BACKGROUND OF THE INVENTION
1. Field of the Invention
The invention relates to method and apparatus for manufacturing an
enameled wire.
2. Description of the Related Art
Enameled wires are generally manufactured by conducting a step of
evaporating a solvent contained in an enamel coating applied to a
conductor to dry the enamel coating and a step of curing a resin
contained in the enamel coating and baking it to form a film on the
conductor. Conventionally, the steps are performed in one
apparatus.
A method of evaporating the solvent to dry the enamel coating is
known in which the enamel coating is heated by hot air, induction
heating or infrared light etc. (see, e.g., JP-A-2012-252868,
paragraph 0052).
SUMMARY OF THE INVENTION
In forming the film on the outer periphery of the conductor in a
short time by the conventional method, however, a problem may arise
that a wave pattern is formed on a surface of the dried enamel
coating, or a problem may arise that only the surface of the enamel
coating is dried (so-called skinning), resulting in that the
solvent remains inside without evaporating such that the remained
solvent causes a foaming in the film. Thus, it is necessary to take
time to evaporate the solvent to dry the enamel coating in order to
form a film with good appearance on the outer periphery of the
conductor.
It is an object of the invention to provide a method for
manufacturing an enameled wire that allows the film on the
conductor to be formed with good appearance even when evaporating
the solvent contained in the enamel coating in a short time to dry
the enamel coating, as well as an apparatus for manufacturing the
enameled wire.
(1) According to one embodiment of the invention, a method for
manufacturing an enameled wire comprises:
providing a conductor with an enamel coating thereon; and
exposing the conductor to a light with a wavelength absorbable by a
solvent included in the enamel coating to evaporate the
solvent,
wherein the light comprises a peak wavelength of less than 4
.mu.m.
In the above embodiment (1) of the invention, the following
modifications and changes can be made.
(i) The peak wavelength is in a range of 2.0 to 3.2 .mu.m.

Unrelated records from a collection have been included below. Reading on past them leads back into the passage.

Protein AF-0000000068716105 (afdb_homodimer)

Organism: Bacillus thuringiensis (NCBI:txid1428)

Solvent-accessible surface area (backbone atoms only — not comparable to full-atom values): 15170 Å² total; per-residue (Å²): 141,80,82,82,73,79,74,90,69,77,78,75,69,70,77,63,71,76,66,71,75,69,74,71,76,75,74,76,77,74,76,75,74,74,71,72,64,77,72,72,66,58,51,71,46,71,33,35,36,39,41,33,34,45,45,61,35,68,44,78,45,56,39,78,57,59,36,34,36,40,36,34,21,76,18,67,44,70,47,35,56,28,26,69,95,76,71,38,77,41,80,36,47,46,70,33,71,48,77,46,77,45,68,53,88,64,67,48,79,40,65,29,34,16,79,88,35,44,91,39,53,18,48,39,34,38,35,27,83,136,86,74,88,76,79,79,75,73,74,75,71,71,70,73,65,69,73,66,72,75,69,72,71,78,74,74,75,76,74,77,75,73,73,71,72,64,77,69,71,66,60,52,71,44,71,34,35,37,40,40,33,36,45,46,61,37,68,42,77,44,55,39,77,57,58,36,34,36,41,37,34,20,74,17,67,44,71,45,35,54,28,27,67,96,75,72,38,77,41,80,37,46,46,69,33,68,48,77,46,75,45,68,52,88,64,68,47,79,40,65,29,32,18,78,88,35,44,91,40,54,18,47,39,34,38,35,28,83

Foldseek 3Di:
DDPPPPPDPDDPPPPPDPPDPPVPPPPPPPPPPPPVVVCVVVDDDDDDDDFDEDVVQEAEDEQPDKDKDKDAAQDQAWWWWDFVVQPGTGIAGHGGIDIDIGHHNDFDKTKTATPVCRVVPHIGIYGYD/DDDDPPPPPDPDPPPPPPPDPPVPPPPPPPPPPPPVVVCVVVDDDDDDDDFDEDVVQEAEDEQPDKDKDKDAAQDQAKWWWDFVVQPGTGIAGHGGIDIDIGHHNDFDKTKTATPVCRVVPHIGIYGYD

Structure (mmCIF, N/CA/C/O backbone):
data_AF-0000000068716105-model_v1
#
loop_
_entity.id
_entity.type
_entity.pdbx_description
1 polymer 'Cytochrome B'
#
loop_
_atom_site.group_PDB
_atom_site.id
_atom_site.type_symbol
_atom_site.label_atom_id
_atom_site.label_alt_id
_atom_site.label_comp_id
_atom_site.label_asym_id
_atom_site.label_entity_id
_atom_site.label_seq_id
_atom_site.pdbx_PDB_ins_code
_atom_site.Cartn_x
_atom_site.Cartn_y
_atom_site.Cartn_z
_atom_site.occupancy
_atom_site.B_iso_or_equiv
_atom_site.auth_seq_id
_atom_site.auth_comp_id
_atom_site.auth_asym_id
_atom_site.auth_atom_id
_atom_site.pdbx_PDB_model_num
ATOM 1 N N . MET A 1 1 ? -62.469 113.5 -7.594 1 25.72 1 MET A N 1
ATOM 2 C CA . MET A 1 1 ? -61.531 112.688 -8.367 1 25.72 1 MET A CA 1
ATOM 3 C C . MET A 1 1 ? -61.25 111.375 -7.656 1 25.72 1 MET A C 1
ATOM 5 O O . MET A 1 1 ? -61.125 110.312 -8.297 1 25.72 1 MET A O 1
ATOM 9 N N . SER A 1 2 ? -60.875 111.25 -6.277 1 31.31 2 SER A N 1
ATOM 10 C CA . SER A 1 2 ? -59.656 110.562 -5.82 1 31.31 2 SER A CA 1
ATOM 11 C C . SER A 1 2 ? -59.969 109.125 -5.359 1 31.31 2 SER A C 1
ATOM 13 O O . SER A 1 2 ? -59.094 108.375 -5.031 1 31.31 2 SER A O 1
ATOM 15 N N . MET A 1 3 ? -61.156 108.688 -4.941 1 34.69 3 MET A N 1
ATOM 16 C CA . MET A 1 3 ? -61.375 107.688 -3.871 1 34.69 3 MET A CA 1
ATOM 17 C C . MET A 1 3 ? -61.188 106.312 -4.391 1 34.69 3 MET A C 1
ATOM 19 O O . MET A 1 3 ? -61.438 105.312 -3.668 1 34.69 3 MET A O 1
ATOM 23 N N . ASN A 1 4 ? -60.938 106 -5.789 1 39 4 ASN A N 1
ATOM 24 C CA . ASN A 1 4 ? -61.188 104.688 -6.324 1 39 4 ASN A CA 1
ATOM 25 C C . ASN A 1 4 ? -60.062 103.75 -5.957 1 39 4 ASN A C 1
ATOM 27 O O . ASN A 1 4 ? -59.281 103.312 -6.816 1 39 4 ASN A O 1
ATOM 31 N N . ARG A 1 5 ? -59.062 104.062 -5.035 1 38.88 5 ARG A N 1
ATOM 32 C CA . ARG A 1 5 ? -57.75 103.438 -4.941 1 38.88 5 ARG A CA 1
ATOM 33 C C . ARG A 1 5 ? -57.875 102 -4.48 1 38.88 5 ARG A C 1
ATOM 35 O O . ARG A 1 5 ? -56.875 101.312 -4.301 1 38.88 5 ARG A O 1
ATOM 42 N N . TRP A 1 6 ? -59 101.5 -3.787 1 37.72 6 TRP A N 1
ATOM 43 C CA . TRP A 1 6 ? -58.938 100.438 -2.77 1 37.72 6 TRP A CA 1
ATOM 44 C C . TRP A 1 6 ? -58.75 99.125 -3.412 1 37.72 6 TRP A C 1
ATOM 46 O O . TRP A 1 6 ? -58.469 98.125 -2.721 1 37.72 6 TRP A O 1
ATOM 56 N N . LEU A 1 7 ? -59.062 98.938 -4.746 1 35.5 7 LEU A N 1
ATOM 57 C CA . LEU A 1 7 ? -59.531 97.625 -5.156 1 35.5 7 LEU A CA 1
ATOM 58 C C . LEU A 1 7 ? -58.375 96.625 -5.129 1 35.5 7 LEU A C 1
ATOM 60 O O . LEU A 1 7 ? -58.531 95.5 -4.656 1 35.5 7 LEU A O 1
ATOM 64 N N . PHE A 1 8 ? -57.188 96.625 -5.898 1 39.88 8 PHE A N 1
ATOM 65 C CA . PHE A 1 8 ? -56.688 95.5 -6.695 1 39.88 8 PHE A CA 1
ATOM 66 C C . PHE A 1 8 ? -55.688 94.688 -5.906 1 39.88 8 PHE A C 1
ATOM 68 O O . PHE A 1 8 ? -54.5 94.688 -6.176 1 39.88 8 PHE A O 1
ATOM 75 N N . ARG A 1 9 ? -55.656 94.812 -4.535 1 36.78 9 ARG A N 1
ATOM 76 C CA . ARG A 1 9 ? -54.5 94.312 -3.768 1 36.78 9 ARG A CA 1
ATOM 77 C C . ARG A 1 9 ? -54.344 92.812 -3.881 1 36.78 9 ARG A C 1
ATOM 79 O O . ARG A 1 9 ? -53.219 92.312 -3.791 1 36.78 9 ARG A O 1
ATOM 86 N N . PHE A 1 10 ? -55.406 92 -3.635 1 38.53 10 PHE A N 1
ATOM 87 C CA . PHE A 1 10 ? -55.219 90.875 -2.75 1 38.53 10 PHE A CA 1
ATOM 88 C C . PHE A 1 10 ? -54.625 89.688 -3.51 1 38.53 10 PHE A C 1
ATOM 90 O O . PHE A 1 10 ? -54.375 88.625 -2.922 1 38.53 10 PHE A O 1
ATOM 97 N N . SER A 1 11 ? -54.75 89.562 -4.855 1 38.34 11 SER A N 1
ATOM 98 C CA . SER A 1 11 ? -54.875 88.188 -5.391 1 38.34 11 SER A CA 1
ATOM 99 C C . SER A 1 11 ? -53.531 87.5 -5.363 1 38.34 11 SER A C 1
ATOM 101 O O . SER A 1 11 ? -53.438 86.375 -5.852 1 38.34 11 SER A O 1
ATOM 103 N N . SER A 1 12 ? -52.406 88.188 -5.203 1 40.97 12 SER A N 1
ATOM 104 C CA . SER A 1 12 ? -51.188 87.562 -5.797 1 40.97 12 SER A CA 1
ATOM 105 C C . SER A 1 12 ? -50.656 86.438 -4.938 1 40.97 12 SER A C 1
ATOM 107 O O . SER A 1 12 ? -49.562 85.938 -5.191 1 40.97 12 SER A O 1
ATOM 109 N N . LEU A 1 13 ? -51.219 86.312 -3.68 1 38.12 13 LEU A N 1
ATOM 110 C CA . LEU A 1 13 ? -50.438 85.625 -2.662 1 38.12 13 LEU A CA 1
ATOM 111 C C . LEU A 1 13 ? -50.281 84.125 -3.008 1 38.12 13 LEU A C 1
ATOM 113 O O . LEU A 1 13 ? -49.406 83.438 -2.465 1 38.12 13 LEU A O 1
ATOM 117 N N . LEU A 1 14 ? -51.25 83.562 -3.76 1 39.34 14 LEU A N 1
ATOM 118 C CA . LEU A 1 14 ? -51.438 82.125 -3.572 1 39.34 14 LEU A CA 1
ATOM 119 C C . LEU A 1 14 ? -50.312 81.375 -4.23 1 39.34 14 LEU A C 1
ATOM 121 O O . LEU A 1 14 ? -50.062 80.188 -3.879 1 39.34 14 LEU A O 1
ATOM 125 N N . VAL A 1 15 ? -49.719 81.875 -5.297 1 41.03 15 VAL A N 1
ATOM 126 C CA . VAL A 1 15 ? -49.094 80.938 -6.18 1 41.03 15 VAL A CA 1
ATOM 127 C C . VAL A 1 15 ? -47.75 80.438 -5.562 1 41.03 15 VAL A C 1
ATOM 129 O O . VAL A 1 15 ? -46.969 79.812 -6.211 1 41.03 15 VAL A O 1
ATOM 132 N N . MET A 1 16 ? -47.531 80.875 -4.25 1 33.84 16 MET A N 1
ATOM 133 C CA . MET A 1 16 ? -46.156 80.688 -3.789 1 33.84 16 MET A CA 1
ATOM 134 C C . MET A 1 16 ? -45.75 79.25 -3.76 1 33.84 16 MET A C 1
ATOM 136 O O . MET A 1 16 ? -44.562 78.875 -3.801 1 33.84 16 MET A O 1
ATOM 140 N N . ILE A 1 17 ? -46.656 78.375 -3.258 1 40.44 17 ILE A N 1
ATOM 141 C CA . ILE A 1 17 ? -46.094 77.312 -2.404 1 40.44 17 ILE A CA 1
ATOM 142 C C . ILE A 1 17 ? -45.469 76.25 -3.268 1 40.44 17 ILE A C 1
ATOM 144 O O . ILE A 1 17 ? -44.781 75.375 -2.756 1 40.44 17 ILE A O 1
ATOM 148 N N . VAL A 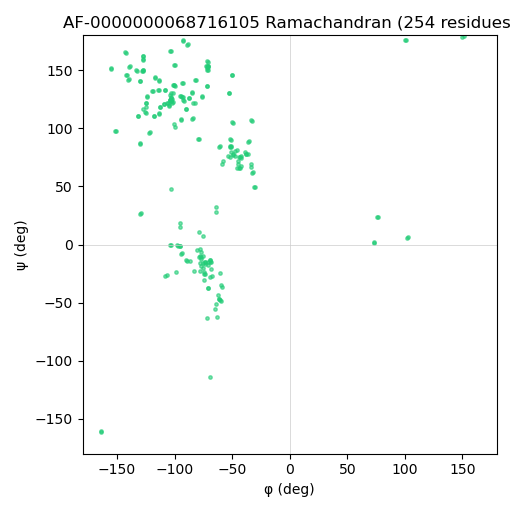1 18 ? -45.75 76.188 -4.551 1 41.72 18 VAL A N 1
ATOM 149 C CA . VAL A 1 18 ? -45.5 74.875 -5.121 1 41.72 18 VAL A CA 1
ATOM 150 C C . VAL A 1 18 ? -44 74.625 -5.195 1 41.72 18 VAL A C 1
ATOM 152 O O . VAL A 1 18 ? -43.562 73.5 -5.559 1 41.72 18 VAL A O 1
ATOM 155 N N . TRP A 1 19 ? -43.156 75.75 -5.035 1 39.22 19 TRP A N 1
ATOM 156 C CA . TRP A 1 19 ? -41.844 75.5 -5.602 1 39.22 19 TRP A CA 1
ATOM 157 C C . TRP A 1 19 ? -41.125 74.375 -4.832 1 39.22 19 TRP A C 1
ATOM 159 O O . TRP A 1 19 ? -40.344 73.625 -5.414 1 39.22 19 TRP A O 1
ATOM 169 N N . TRP A 1 20 ? -40.969 74.5 -3.51 1 44 20 TRP A N 1
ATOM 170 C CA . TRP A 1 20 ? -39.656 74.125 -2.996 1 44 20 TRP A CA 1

(ii) The light is unabsorbable by a solute included in the enamel
coating.
(iii) The light comprises a near-infrared light.
(iv) The light comprises a laser light. (2) According to another
embodiment of the invention, an apparatus for manufacturing an
enameled wire comprises a baking furnace comprising an irradiation
unit that irradiates light with a peak wavelength of less than 4
.mu.m onto a travelling conductor with an enamel coating
thereon.
In the above embodiment (2) of the invention, the following
modifications and changes can be made.
(v) The baking furnace comprises an evaporation oven with the
irradiation unit and a curing oven separate from the evaporation
oven.
Effects of the Invention
According to one embodiment of the invention, a method for
manufacturing an enameled wire can be provided that allows the film
on the conductor to be formed with good appearance even when
evaporating the solvent contained in the enamel coating in a short
time to dry the enamel coating, as well as an apparatus for
manufacturing the enameled wire.
BRIEF DESCRIPTION OF THE DRAWINGS
Next, the present invention will be explained in more detail in
conjunction with appended drawings, wherein:
FIG. 1 is an illustration diagram showing an example of an
apparatus for manufacturing an enameled wire in an embodiment of
the present invention;
FIG. 2 is a top view showing the main parts of the manufacturing
apparatus in FIG. 1;
FIG. 3A is an illustration diagram (i.e., a cross sectional view
perpendicular to the conductor feeding direction) showing one
embodiment of an evaporation oven in FIG. 1;
FIG. 3B is an illustration diagram (i.e., a side view parallel to
the conductor feeding direction) showing a portion of the
evaporation oven in FIG. 3A;
FIG. 4A is an illustration diagram (i.e., a cross sectional view
perpendicular to the conductor feeding direction) showing another
embodiment of the evaporation oven in FIG. 1; and
FIG. 4B is an illustration diagram (i.e., a cross sectional view
parallel to the conductor feeding direction) showing the
evaporation oven in FIG. 4A.
DETAILED DESCRIPTION OF THE PREFERRED EMBODIMENT
Method of Manufacturing Enameled Wire
The method of manufacturing an enameled wire in the embodiment of
the invention includes providing a conductor with an enamel coating
thereon, and exposing the conductor to a light with a wavelength
absorbable by a solvent included in the enamel coating to evaporate
the solvent, wherein the light includes a peak wavelength of less
than 4 .mu.m.
FIG. 1 is an illustration diagram showing an example of an
apparatus for manufacturing an enameled wire in the embodiment of
the invention. FIG. 2 is a top view showing the main parts of the
manufacturing apparatus in FIG. 1.
As shown in FIG. 1, a conductor 1 is sent to an annealing furnace
12 via pulleys 11 and is annealed. If unnecessary, the annealing
may be omitted. The conductor 1 is then fed via a turning pulley 13
into a coating application unit 14 in which an enamel coating is
applied to the outer periphery of the conductor 1.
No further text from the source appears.